» TASK DATA:
· · · ·
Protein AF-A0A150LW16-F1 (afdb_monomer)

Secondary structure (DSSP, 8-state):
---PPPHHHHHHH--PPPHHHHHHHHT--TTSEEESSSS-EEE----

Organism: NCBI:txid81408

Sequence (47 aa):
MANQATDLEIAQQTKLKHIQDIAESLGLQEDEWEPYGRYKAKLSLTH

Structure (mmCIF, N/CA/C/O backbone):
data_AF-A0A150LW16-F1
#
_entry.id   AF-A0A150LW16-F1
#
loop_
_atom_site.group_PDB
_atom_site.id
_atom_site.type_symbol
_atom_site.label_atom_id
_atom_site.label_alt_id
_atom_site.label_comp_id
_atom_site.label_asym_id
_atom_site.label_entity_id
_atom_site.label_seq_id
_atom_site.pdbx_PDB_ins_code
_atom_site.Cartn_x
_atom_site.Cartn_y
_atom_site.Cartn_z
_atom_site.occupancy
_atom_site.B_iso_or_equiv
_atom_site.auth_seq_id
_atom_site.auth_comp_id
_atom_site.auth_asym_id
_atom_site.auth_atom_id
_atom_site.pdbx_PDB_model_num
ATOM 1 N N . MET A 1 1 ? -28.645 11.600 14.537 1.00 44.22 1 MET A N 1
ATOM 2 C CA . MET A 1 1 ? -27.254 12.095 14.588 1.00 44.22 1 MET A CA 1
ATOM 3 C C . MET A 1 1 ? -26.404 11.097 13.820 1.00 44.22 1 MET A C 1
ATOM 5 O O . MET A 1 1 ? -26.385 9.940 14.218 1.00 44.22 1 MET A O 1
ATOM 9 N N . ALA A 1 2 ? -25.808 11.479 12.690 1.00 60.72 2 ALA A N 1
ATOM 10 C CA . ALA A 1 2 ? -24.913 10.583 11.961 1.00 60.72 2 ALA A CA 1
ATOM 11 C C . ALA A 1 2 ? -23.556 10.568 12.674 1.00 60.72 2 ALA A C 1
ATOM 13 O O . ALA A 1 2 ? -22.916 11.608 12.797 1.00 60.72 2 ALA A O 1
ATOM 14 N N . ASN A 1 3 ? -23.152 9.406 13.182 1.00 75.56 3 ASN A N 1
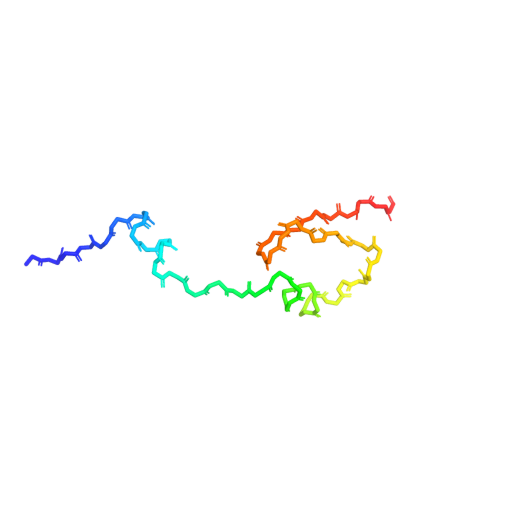
ATOM 15 C CA . ASN A 1 3 ? -21.828 9.201 13.756 1.00 75.56 3 ASN A CA 1
ATOM 16 C C . ASN A 1 3 ? -20.839 8.995 12.602 1.00 75.56 3 ASN A C 1
ATOM 18 O O . ASN A 1 3 ? -20.701 7.876 12.109 1.00 75.56 3 ASN A O 1
ATOM 22 N N . GLN A 1 4 ? -20.230 10.075 12.105 1.00 85.44 4 GLN A N 1
ATOM 23 C CA . GLN A 1 4 ? -19.136 9.955 11.143 1.00 85.44 4 GLN A CA 1
ATOM 24 C C . GLN A 1 4 ? -17.874 9.501 11.870 1.00 85.44 4 GLN A C 1
ATOM 26 O O . GLN A 1 4 ? -17.509 10.070 12.895 1.00 85.44 4 GLN A O 1
ATOM 31 N N . ALA A 1 5 ? -17.235 8.466 11.331 1.00 88.00 5 ALA A N 1
ATOM 32 C CA . ALA A 1 5 ? -15.935 8.020 11.799 1.00 88.00 5 ALA A CA 1
ATOM 33 C C . ALA A 1 5 ? -14.882 9.108 11.539 1.00 88.00 5 ALA A C 1
ATOM 35 O O . ALA A 1 5 ? -14.938 9.814 10.530 1.00 88.00 5 ALA A O 1
ATOM 36 N N . THR A 1 6 ? -13.925 9.229 12.451 1.00 95.88 6 THR A N 1
ATOM 37 C CA . THR A 1 6 ? -12.750 10.090 12.291 1.00 95.88 6 THR A CA 1
ATOM 38 C C . THR A 1 6 ? -11.
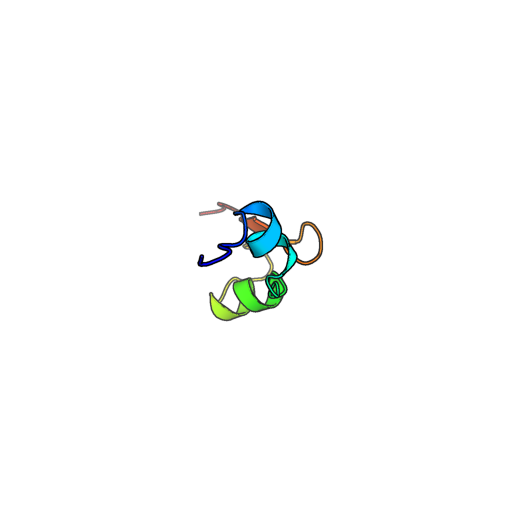828 9.560 11.190 1.00 95.88 6 THR A C 1
ATOM 40 O O . THR A 1 6 ? -11.832 8.365 10.884 1.00 95.88 6 THR A O 1
ATOM 43 N N . ASP A 1 7 ? -10.971 10.420 10.636 1.00 95.62 7 ASP A N 1
ATOM 44 C CA . ASP A 1 7 ? -9.992 10.020 9.611 1.00 95.62 7 ASP A CA 1
ATOM 45 C C . ASP A 1 7 ? -9.109 8.846 10.069 1.00 95.62 7 ASP A C 1
ATOM 47 O O . ASP A 
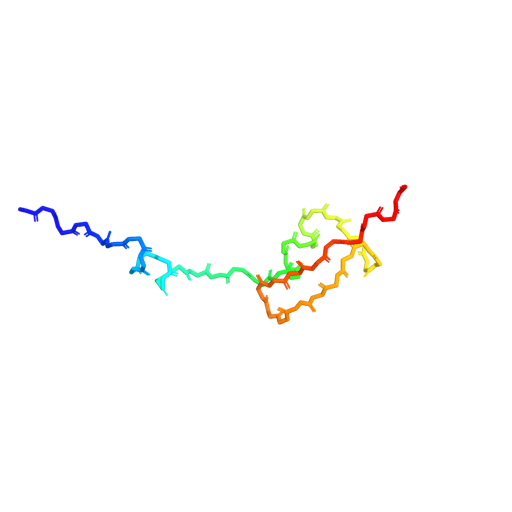1 7 ? -8.797 7.945 9.288 1.00 95.62 7 ASP A O 1
ATOM 51 N N . LEU A 1 8 ? -8.746 8.817 11.358 1.00 95.50 8 LEU A N 1
ATOM 52 C CA . LEU A 1 8 ? -7.958 7.732 11.941 1.00 95.50 8 LEU A CA 1
ATOM 53 C C . LEU A 1 8 ? -8.739 6.412 11.981 1.00 95.50 8 LEU A C 1
ATOM 55 O O . LEU A 1 8 ? -8.191 5.368 11.628 1.00 95.50 8 LEU A O 1
ATOM 59 N N . GLU A 1 9 ? -10.006 6.446 12.396 1.00 95.94 9 GLU A N 1
ATOM 60 C CA . GLU A 1 9 ? -10.863 5.255 12.437 1.00 95.94 9 GLU A CA 1
ATOM 61 C C . GLU A 1 9 ? -11.099 4.695 11.031 1.00 95.94 9 GLU A C 1
ATOM 63 O O . GLU A 1 9 ? -11.033 3.481 10.831 1.00 95.94 9 GLU A O 1
ATOM 68 N N . ILE A 1 10 ? -11.293 5.569 10.040 1.00 95.56 10 ILE A N 1
ATOM 69 C CA . ILE A 1 10 ? -11.423 5.175 8.632 1.00 95.56 10 ILE A CA 1
ATOM 70 C C . ILE A 1 10 ? -10.125 4.514 8.142 1.00 95.56 10 ILE A C 1
ATOM 72 O O . ILE A 1 10 ? -10.167 3.437 7.538 1.00 95.56 10 ILE A O 1
ATOM 76 N N . ALA A 1 11 ? -8.962 5.102 8.443 1.00 94.81 11 ALA A N 1
ATOM 77 C CA . ALA A 1 11 ? -7.667 4.540 8.062 1.00 94.81 11 ALA A CA 1
ATOM 78 C C . ALA A 1 11 ? -7.423 3.154 8.689 1.00 94.81 11 ALA A C 1
ATOM 80 O O . ALA A 1 11 ? -6.952 2.247 8.004 1.00 94.81 11 ALA A O 1
ATOM 81 N N . GLN A 1 12 ? -7.788 2.960 9.961 1.00 95.31 12 GLN A N 1
ATOM 82 C CA . GLN A 1 12 ? -7.624 1.680 10.665 1.00 95.31 12 GLN A CA 1
ATOM 83 C C . GLN A 1 12 ? -8.540 0.570 10.132 1.00 95.31 12 GLN A C 1
ATOM 85 O O . GLN A 1 12 ? -8.151 -0.597 10.133 1.00 95.31 12 GLN A O 1
ATOM 90 N N . GLN A 1 13 ? -9.749 0.912 9.679 1.00 96.19 13 GLN A N 1
ATOM 91 C CA . GLN A 1 13 ? -10.720 -0.057 9.154 1.00 96.19 13 GLN A CA 1
ATOM 92 C C . GLN A 1 13 ? -10.478 -0.418 7.680 1.00 96.19 13 GLN A C 1
ATOM 94 O O . GLN A 1 13 ? -11.072 -1.368 7.161 1.00 96.19 13 GLN A O 1
ATOM 99 N N . THR A 1 14 ? -9.615 0.326 6.987 1.00 96.25 14 THR A N 1
ATOM 100 C CA . THR A 1 14 ? -9.355 0.132 5.559 1.00 96.25 14 THR A CA 1
ATOM 101 C C . THR A 1 14 ? -8.576 -1.159 5.301 1.00 96.25 14 THR A C 1
ATOM 103 O O . THR A 1 14 ? -7.537 -1.426 5.903 1.00 96.25 14 THR A O 1
ATOM 106 N N . LYS A 1 15 ? -9.045 -1.956 4.335 1.00 95.94 15 LYS A N 1
ATOM 107 C CA . LYS A 1 15 ? -8.304 -3.121 3.837 1.00 95.94 15 L
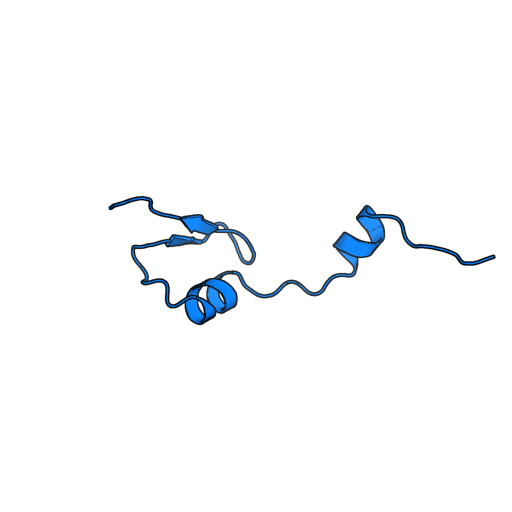YS A CA 1
ATOM 108 C C . LYS A 1 15 ? -7.207 -2.667 2.881 1.00 95.94 15 LYS A C 1
ATOM 110 O O . LYS A 1 15 ? -7.491 -2.255 1.758 1.00 95.94 15 LYS A O 1
ATOM 115 N N . LEU A 1 16 ? -5.960 -2.761 3.326 1.00 96.19 16 LEU A N 1
ATOM 116 C CA . LEU A 1 16 ? -4.797 -2.431 2.508 1.00 96.19 16 LEU A CA 1
ATOM 117 C C . LEU A 1 16 ? -4.511 -3.553 1.501 1.00 96.19 16 LEU A C 1
ATOM 119 O O . LEU A 1 16 ? -4.504 -4.730 1.861 1.00 96.19 16 LEU A O 1
ATOM 123 N N . LYS A 1 17 ? -4.248 -3.181 0.246 1.00 96.44 17 LYS A N 1
ATOM 124 C CA . LYS A 1 17 ? -3.669 -4.086 -0.759 1.00 96.44 17 LYS A CA 1
ATOM 125 C C . LYS A 1 17 ? -2.174 -4.213 -0.519 1.00 96.44 17 LYS A C 1
ATOM 127 O O . LYS A 1 17 ? -1.558 -3.224 -0.120 1.00 96.44 17 LYS A O 1
ATOM 132 N N . HIS A 1 18 ? -1.591 -5.383 -0.774 1.00 97.56 18 HIS A N 1
ATOM 133 C CA . HIS A 1 18 ? -0.140 -5.515 -0.703 1.00 97.56 18 HIS A CA 1
ATOM 134 C C . HIS A 1 18 ? 0.508 -4.597 -1.744 1.00 97.56 18 HIS A C 1
ATOM 136 O O . HIS A 1 18 ? -0.023 -4.393 -2.835 1.00 97.56 18 HIS A O 1
ATOM 142 N N . ILE A 1 19 ? 1.659 -4.022 -1.401 1.00 97.19 19 ILE A N 1
ATOM 143 C CA . ILE A 1 19 ? 2.354 -3.089 -2.291 1.00 97.19 19 ILE A CA 1
ATOM 144 C C . ILE A 1 19 ? 2.800 -3.761 -3.594 1.00 97.19 19 ILE A C 1
ATOM 146 O O . ILE A 1 19 ? 2.801 -3.121 -4.639 1.00 97.19 19 ILE A O 1
ATOM 150 N N . GLN A 1 20 ? 3.090 -5.062 -3.534 1.00 95.75 20 GLN A N 1
ATOM 151 C CA . GLN A 1 20 ? 3.407 -5.884 -4.696 1.00 95.75 20 GLN A CA 1
ATOM 152 C C . GLN A 1 20 ? 2.245 -5.927 -5.696 1.00 95.75 20 GLN A C 1
ATOM 154 O O . GLN A 1 20 ? 2.457 -5.624 -6.863 1.00 95.75 20 GLN A O 1
ATOM 159 N N . ASP A 1 21 ? 1.014 -6.182 -5.234 1.00 96.75 21 AS
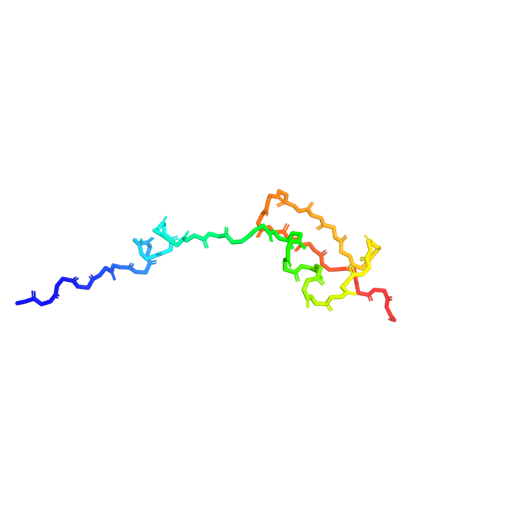P A N 1
ATOM 160 C CA . ASP A 1 21 ? -0.174 -6.198 -6.102 1.00 96.75 21 ASP A CA 
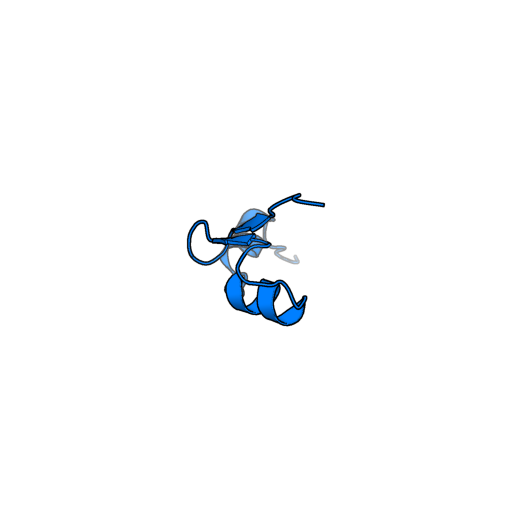1
ATOM 161 C C . ASP A 1 21 ? -0.355 -4.858 -6.836 1.00 96.75 21 ASP A C 1
ATOM 163 O O . ASP A 1 21 ? -0.807 -4.804 -7.980 1.00 96.75 21 ASP A O 1
ATOM 167 N N . ILE A 1 22 ? -0.018 -3.750 -6.164 1.00 95.94 22 ILE A N 1
ATOM 168 C CA . ILE A 1 22 ? -0.087 -2.408 -6.747 1.00 95.94 22 ILE A CA 1
ATOM 169 C C . ILE A 1 22 ? 1.000 -2.242 -7.816 1.00 95.94 22 ILE A C 1
ATOM 171 O O . ILE A 1 22 ? 0.683 -1.787 -8.914 1.00 95.94 22 ILE A O 1
ATOM 175 N N . ALA A 1 23 ? 2.244 -2.631 -7.531 1.00 95.38 23 ALA A N 1
ATOM 176 C CA . ALA A 1 23 ? 3.351 -2.544 -8.482 1.00 95.38 23 ALA A CA 1
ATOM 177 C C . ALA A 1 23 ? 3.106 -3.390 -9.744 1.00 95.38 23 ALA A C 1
· · · ·
» EXERCISE PROMPT: What is needed is an exact copy of the entries from their first line down to the line with "MANQATDLEIAQQTKLKHIQDIAESLGLQEDEWEPYGRYKAKLSLTH", that line included, and nothing beyond it.

» RESULT:
Protein AF-A0A150LW16-F1 (afdb_monomer)

Secondary structure (DSSP, 8-state):
---PPPHHHHHHH--PPPHHHHHHHHT--TTSEEESSSS-EEE----

Organism: NCBI:txid81408

Sequence (47 aa):
MANQATDLEIAQQTKLKHIQDIAESLGLQEDEWEPYGRYKAKLSLTH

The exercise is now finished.